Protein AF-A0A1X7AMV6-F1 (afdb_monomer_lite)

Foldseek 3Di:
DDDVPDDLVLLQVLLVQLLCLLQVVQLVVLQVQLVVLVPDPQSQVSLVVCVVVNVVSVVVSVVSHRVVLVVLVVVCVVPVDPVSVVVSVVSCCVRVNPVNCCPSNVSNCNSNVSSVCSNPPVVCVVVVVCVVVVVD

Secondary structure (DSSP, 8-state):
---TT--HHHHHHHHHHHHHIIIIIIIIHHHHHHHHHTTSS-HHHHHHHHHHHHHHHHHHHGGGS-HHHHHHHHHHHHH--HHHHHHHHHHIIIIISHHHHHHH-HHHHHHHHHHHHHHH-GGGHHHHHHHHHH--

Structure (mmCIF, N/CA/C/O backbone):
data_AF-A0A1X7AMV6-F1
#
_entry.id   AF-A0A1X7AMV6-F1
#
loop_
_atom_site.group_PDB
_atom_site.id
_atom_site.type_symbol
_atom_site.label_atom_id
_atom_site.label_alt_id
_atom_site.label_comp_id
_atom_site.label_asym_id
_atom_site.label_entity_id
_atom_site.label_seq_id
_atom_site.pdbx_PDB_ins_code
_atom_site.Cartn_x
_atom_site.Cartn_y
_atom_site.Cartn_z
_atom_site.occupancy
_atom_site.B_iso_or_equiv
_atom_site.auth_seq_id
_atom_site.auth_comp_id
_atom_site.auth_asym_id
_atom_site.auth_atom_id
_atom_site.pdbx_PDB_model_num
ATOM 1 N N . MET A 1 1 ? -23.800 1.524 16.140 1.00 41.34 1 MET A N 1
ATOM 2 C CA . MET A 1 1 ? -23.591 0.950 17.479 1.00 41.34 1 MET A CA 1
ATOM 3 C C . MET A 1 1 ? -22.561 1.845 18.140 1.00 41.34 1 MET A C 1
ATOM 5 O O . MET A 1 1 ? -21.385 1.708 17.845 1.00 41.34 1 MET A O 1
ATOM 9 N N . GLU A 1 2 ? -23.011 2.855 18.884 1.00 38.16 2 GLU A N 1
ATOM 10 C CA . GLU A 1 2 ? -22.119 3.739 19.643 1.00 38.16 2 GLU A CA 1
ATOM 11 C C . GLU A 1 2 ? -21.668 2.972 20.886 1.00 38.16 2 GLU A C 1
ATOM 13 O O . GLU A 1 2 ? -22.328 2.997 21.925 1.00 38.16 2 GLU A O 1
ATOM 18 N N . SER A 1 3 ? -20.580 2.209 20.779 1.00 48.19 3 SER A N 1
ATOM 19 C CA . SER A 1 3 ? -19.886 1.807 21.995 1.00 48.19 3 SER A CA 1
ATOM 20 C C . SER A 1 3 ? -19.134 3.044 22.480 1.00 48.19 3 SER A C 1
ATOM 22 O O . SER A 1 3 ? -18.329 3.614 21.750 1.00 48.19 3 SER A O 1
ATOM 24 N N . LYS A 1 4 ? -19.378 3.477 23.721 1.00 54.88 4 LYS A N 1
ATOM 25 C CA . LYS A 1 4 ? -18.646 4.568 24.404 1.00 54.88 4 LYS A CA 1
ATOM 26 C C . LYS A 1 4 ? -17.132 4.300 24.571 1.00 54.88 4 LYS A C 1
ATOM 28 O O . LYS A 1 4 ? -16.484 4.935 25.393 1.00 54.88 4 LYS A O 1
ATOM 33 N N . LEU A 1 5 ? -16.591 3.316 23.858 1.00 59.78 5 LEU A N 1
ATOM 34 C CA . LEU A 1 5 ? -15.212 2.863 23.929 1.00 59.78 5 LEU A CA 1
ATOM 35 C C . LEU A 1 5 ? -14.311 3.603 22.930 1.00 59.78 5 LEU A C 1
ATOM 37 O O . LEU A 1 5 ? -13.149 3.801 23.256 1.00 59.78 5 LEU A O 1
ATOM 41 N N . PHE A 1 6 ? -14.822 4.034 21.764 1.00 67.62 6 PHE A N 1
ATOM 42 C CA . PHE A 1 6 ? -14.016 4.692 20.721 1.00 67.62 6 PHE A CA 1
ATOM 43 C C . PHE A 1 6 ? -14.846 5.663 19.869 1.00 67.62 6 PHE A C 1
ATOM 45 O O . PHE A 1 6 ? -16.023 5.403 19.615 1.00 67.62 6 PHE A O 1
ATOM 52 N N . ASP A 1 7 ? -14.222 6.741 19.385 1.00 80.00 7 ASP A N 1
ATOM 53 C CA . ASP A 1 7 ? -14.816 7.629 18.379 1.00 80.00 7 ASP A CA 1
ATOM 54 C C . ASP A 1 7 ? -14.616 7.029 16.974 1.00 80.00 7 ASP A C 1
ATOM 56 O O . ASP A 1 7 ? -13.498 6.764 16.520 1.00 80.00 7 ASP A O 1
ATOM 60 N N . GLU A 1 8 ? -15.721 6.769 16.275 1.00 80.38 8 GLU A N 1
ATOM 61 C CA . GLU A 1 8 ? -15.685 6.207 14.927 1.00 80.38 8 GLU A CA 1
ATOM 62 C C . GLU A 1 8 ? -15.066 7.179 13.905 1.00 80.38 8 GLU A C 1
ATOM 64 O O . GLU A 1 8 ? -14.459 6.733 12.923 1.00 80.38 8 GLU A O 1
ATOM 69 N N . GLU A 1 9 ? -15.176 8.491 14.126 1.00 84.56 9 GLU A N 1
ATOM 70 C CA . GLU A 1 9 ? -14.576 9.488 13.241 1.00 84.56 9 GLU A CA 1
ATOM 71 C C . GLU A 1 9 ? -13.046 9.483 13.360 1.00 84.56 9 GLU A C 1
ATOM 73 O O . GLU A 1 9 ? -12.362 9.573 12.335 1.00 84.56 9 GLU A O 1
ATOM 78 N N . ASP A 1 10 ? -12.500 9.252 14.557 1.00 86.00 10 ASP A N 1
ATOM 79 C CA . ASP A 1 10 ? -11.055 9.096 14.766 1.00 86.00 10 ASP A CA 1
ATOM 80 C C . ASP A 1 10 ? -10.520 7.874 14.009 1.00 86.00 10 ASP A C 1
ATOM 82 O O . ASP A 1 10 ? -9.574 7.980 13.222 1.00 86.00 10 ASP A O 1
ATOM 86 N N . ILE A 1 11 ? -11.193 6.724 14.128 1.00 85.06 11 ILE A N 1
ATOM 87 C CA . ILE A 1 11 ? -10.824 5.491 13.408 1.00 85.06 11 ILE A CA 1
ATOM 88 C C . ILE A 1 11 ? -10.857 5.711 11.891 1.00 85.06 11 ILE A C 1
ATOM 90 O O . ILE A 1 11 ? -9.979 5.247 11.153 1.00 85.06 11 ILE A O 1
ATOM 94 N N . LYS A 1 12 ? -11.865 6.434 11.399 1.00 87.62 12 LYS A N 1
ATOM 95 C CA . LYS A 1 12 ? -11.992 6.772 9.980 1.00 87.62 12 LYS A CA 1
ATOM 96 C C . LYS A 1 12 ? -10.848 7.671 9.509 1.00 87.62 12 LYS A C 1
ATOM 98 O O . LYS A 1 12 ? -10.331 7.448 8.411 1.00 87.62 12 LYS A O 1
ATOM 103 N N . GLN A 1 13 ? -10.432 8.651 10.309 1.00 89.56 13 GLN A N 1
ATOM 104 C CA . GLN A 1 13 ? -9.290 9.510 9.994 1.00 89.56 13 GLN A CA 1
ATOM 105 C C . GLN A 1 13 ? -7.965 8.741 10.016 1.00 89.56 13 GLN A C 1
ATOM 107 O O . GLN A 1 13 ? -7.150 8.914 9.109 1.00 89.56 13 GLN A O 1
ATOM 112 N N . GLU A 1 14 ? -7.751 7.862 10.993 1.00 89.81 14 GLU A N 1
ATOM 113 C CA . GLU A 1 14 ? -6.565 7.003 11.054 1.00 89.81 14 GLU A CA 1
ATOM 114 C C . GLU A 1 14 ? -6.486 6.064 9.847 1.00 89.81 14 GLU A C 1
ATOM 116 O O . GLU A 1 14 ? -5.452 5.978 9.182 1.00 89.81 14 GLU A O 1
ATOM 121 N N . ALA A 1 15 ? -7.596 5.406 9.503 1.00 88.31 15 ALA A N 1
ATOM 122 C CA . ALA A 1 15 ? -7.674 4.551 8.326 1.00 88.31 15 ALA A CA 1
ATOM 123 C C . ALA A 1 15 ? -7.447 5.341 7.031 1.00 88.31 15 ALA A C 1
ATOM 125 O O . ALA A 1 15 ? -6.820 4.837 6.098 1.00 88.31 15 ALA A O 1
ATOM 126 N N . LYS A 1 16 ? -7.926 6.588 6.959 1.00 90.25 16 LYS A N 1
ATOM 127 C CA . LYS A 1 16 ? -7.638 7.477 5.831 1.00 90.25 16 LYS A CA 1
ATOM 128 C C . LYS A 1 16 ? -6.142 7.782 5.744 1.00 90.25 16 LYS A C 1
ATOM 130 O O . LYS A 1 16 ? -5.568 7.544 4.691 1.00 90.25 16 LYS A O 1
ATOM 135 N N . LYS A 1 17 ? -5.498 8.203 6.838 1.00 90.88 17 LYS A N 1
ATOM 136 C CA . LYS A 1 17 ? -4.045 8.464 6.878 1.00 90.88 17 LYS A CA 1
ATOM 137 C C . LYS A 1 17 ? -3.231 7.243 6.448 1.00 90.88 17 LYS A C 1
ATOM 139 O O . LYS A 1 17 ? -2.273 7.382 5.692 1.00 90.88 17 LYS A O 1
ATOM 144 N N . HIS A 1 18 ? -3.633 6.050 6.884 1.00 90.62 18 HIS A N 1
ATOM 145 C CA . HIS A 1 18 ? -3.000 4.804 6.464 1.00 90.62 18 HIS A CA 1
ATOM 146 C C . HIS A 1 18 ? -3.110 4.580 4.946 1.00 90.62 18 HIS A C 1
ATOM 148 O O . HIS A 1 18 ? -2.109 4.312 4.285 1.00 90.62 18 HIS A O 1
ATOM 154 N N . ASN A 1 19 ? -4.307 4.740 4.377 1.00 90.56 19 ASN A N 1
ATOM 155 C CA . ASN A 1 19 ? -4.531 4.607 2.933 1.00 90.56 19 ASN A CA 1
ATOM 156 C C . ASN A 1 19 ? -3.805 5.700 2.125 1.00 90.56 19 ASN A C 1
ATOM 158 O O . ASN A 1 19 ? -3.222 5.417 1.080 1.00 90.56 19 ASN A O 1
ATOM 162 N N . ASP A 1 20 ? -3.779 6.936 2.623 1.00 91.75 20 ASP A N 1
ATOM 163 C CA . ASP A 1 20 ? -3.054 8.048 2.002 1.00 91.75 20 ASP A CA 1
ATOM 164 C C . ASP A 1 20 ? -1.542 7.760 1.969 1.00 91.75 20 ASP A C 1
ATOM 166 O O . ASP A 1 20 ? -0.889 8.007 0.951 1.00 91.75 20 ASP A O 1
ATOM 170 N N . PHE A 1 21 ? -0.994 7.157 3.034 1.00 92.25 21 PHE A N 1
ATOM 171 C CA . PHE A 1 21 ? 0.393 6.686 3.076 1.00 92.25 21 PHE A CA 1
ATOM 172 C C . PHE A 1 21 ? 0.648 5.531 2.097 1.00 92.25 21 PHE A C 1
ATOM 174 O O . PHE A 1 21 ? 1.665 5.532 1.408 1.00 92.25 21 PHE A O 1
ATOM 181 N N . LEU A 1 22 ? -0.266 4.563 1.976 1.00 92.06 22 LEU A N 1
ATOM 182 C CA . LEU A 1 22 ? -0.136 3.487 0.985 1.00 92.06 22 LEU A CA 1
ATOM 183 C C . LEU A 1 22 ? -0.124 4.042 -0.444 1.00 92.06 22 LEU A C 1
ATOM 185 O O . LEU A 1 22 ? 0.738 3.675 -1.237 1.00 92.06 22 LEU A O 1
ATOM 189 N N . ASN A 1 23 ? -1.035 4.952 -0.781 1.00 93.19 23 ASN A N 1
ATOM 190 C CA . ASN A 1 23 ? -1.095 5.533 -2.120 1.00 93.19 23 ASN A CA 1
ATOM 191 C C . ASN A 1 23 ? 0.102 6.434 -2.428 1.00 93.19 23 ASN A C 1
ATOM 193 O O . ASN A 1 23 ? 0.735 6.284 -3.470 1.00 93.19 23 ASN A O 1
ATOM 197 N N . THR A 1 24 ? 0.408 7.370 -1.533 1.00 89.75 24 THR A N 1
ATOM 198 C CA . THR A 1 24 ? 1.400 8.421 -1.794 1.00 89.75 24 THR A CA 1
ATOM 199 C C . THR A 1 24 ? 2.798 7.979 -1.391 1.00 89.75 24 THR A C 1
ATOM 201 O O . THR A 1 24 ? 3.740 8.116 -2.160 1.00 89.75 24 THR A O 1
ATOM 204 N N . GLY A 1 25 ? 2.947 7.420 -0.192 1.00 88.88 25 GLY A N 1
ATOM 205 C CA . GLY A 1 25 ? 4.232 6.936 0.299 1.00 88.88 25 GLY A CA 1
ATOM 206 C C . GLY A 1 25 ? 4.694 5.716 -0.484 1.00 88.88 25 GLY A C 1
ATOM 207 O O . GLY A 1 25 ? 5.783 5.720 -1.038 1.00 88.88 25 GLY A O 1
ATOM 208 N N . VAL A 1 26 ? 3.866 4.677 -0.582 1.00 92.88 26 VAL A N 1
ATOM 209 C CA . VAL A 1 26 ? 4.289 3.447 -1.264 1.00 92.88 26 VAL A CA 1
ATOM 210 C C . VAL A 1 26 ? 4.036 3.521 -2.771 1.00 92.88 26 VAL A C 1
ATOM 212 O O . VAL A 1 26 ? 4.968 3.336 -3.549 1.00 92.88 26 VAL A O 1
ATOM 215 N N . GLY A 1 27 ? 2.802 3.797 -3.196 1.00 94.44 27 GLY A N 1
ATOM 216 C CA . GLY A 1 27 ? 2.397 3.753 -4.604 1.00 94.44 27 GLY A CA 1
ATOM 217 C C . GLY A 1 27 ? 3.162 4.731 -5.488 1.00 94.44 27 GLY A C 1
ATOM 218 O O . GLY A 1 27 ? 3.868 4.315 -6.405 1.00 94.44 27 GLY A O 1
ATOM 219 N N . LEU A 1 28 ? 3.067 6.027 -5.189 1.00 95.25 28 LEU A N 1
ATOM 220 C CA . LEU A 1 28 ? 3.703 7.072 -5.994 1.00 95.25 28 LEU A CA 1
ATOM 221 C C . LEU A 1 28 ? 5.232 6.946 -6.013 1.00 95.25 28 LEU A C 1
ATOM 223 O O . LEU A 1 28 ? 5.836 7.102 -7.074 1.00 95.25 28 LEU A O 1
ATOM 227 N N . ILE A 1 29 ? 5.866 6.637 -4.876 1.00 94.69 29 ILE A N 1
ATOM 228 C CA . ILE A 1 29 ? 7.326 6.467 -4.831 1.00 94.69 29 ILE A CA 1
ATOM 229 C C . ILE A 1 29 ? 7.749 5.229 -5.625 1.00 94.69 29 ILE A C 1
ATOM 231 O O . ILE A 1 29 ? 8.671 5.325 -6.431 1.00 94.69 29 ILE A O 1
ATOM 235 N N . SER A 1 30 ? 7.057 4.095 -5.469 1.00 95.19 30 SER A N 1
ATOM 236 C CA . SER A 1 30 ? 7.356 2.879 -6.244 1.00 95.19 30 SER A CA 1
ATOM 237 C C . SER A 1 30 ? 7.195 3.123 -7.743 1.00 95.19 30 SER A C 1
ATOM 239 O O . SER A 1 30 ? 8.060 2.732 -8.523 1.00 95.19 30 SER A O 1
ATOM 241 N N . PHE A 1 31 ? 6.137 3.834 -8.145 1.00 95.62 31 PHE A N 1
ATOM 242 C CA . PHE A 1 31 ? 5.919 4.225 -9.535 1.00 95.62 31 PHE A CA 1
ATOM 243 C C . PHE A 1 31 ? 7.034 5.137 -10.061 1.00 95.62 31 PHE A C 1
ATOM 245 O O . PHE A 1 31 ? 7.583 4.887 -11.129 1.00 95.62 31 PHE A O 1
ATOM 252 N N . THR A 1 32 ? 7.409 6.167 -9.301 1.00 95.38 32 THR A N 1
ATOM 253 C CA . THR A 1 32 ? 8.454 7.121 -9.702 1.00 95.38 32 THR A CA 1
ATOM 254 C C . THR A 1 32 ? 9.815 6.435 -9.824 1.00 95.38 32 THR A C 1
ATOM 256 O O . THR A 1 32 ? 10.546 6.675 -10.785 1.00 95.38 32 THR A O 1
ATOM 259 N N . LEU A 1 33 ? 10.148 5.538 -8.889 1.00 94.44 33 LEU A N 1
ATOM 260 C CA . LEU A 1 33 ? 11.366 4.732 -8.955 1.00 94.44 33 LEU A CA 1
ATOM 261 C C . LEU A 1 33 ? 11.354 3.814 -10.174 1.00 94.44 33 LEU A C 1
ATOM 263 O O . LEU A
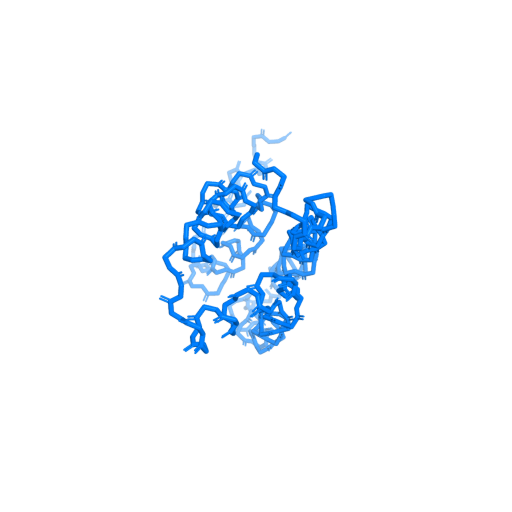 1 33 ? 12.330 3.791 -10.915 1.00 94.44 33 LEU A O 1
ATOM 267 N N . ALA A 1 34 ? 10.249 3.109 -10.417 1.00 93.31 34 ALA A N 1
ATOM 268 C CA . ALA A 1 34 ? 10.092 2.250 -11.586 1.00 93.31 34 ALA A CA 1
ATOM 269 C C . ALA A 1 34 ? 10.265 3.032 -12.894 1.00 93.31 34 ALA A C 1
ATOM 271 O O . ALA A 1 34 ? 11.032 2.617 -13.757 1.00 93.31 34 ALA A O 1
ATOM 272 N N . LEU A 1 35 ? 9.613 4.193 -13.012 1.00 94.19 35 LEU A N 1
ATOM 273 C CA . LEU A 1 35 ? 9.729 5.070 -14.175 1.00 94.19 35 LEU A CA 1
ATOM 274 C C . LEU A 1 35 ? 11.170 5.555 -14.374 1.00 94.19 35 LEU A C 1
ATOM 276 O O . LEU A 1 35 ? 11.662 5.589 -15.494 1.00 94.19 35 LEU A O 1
---*---
WHAT TO WORK ON: The records above should be printed exactly, please, from the first line through the line containing "ATOM 18 N N", with both ends kept and nothing past it.

RESULT OF THIS TASK:
Protein AF-A0A1X7AMV6-F1 (afdb_monomer_lite)

Foldseek 3Di:
DDDVPDDLVLLQVLLVQLLCLLQVVQLVVLQVQLVVLVPDPQSQVSLVVCVVVNVVSVVVSVVSHRVVLVVLVVVCVVPVDPVSVVVSVVSCCVRVNPVNCCPSNVSNCNSNVSSVCSNPPVVCVVVVVCVVVVVD

Secondary structure (DSSP, 8-state):
---TT--HHHHHHHHHHHHHIIIIIIIIHHHHHHHHHTTSS-HHHHHHHHHHHHHHHHHHHGGGS-HHHHHHHHHHHHH--HHHHHHHHHHIIIIISHHHHHHH-HHHHHHHHHHHHHHH-GGGHHHHHHHHHH--

Structure (mmCIF, N/CA/C/O backbone):
data_AF-A0A1X7AMV6-F1
#
_entry.id   AF-A0A1X7AMV6-F1
#
loop_
_atom_site.group_PDB
_atom_site.id
_atom_site.type_symbol
_atom_site.label_atom_id
_atom_site.label_alt_id
_atom_site.label_comp_id
_atom_site.label_asym_id
_atom_site.label_entity_id
_atom_site.label_seq_id
_atom_site.pdbx_PDB_ins_code
_atom_site.Cartn_x
_atom_site.Cartn_y
_atom_site.Cartn_z
_atom_site.occupancy
_atom_site.B_iso_or_equiv
_atom_site.auth_seq_id
_atom_site.auth_comp_id
_atom_site.auth_asym_id
_atom_site.auth_atom_id
_atom_site.pdbx_PDB_model_num
ATOM 1 N N . MET A 1 1 ? -23.800 1.524 16.140 1.00 41.34 1 MET A N 1
ATOM 2 C CA . MET A 1 1 ? -23.591 0.950 17.479 1.00 41.34 1 MET A CA 1
ATOM 3 C C . MET A 1 1 ? -22.561 1.845 18.140 1.00 41.34 1 MET A C 1
ATOM 5 O O . MET A 1 1 ? -21.385 1.708 17.845 1.00 41.34 1 MET A O 1
ATOM 9 N N . GLU A 1 2 ? -23.011 2.855 18.884 1.00 38.16 2 GLU A N 1
ATOM 10 C CA . GLU A 1 2 ? -22.119 3.739 19.643 1.00 38.16 2 GLU A CA 1
ATOM 11 C C . GLU A 1 2 ? -21.668 2.972 20.886 1.00 38.16 2 GLU A C 1
ATOM 13 O O . GLU A 1 2 ? -22.328 2.997 21.925 1.00 38.16 2 GLU A O 1
ATOM 18 N N . SER A 1 3 ? -20.580 2.209 20.779 1.00 48.19 3 SER A N 1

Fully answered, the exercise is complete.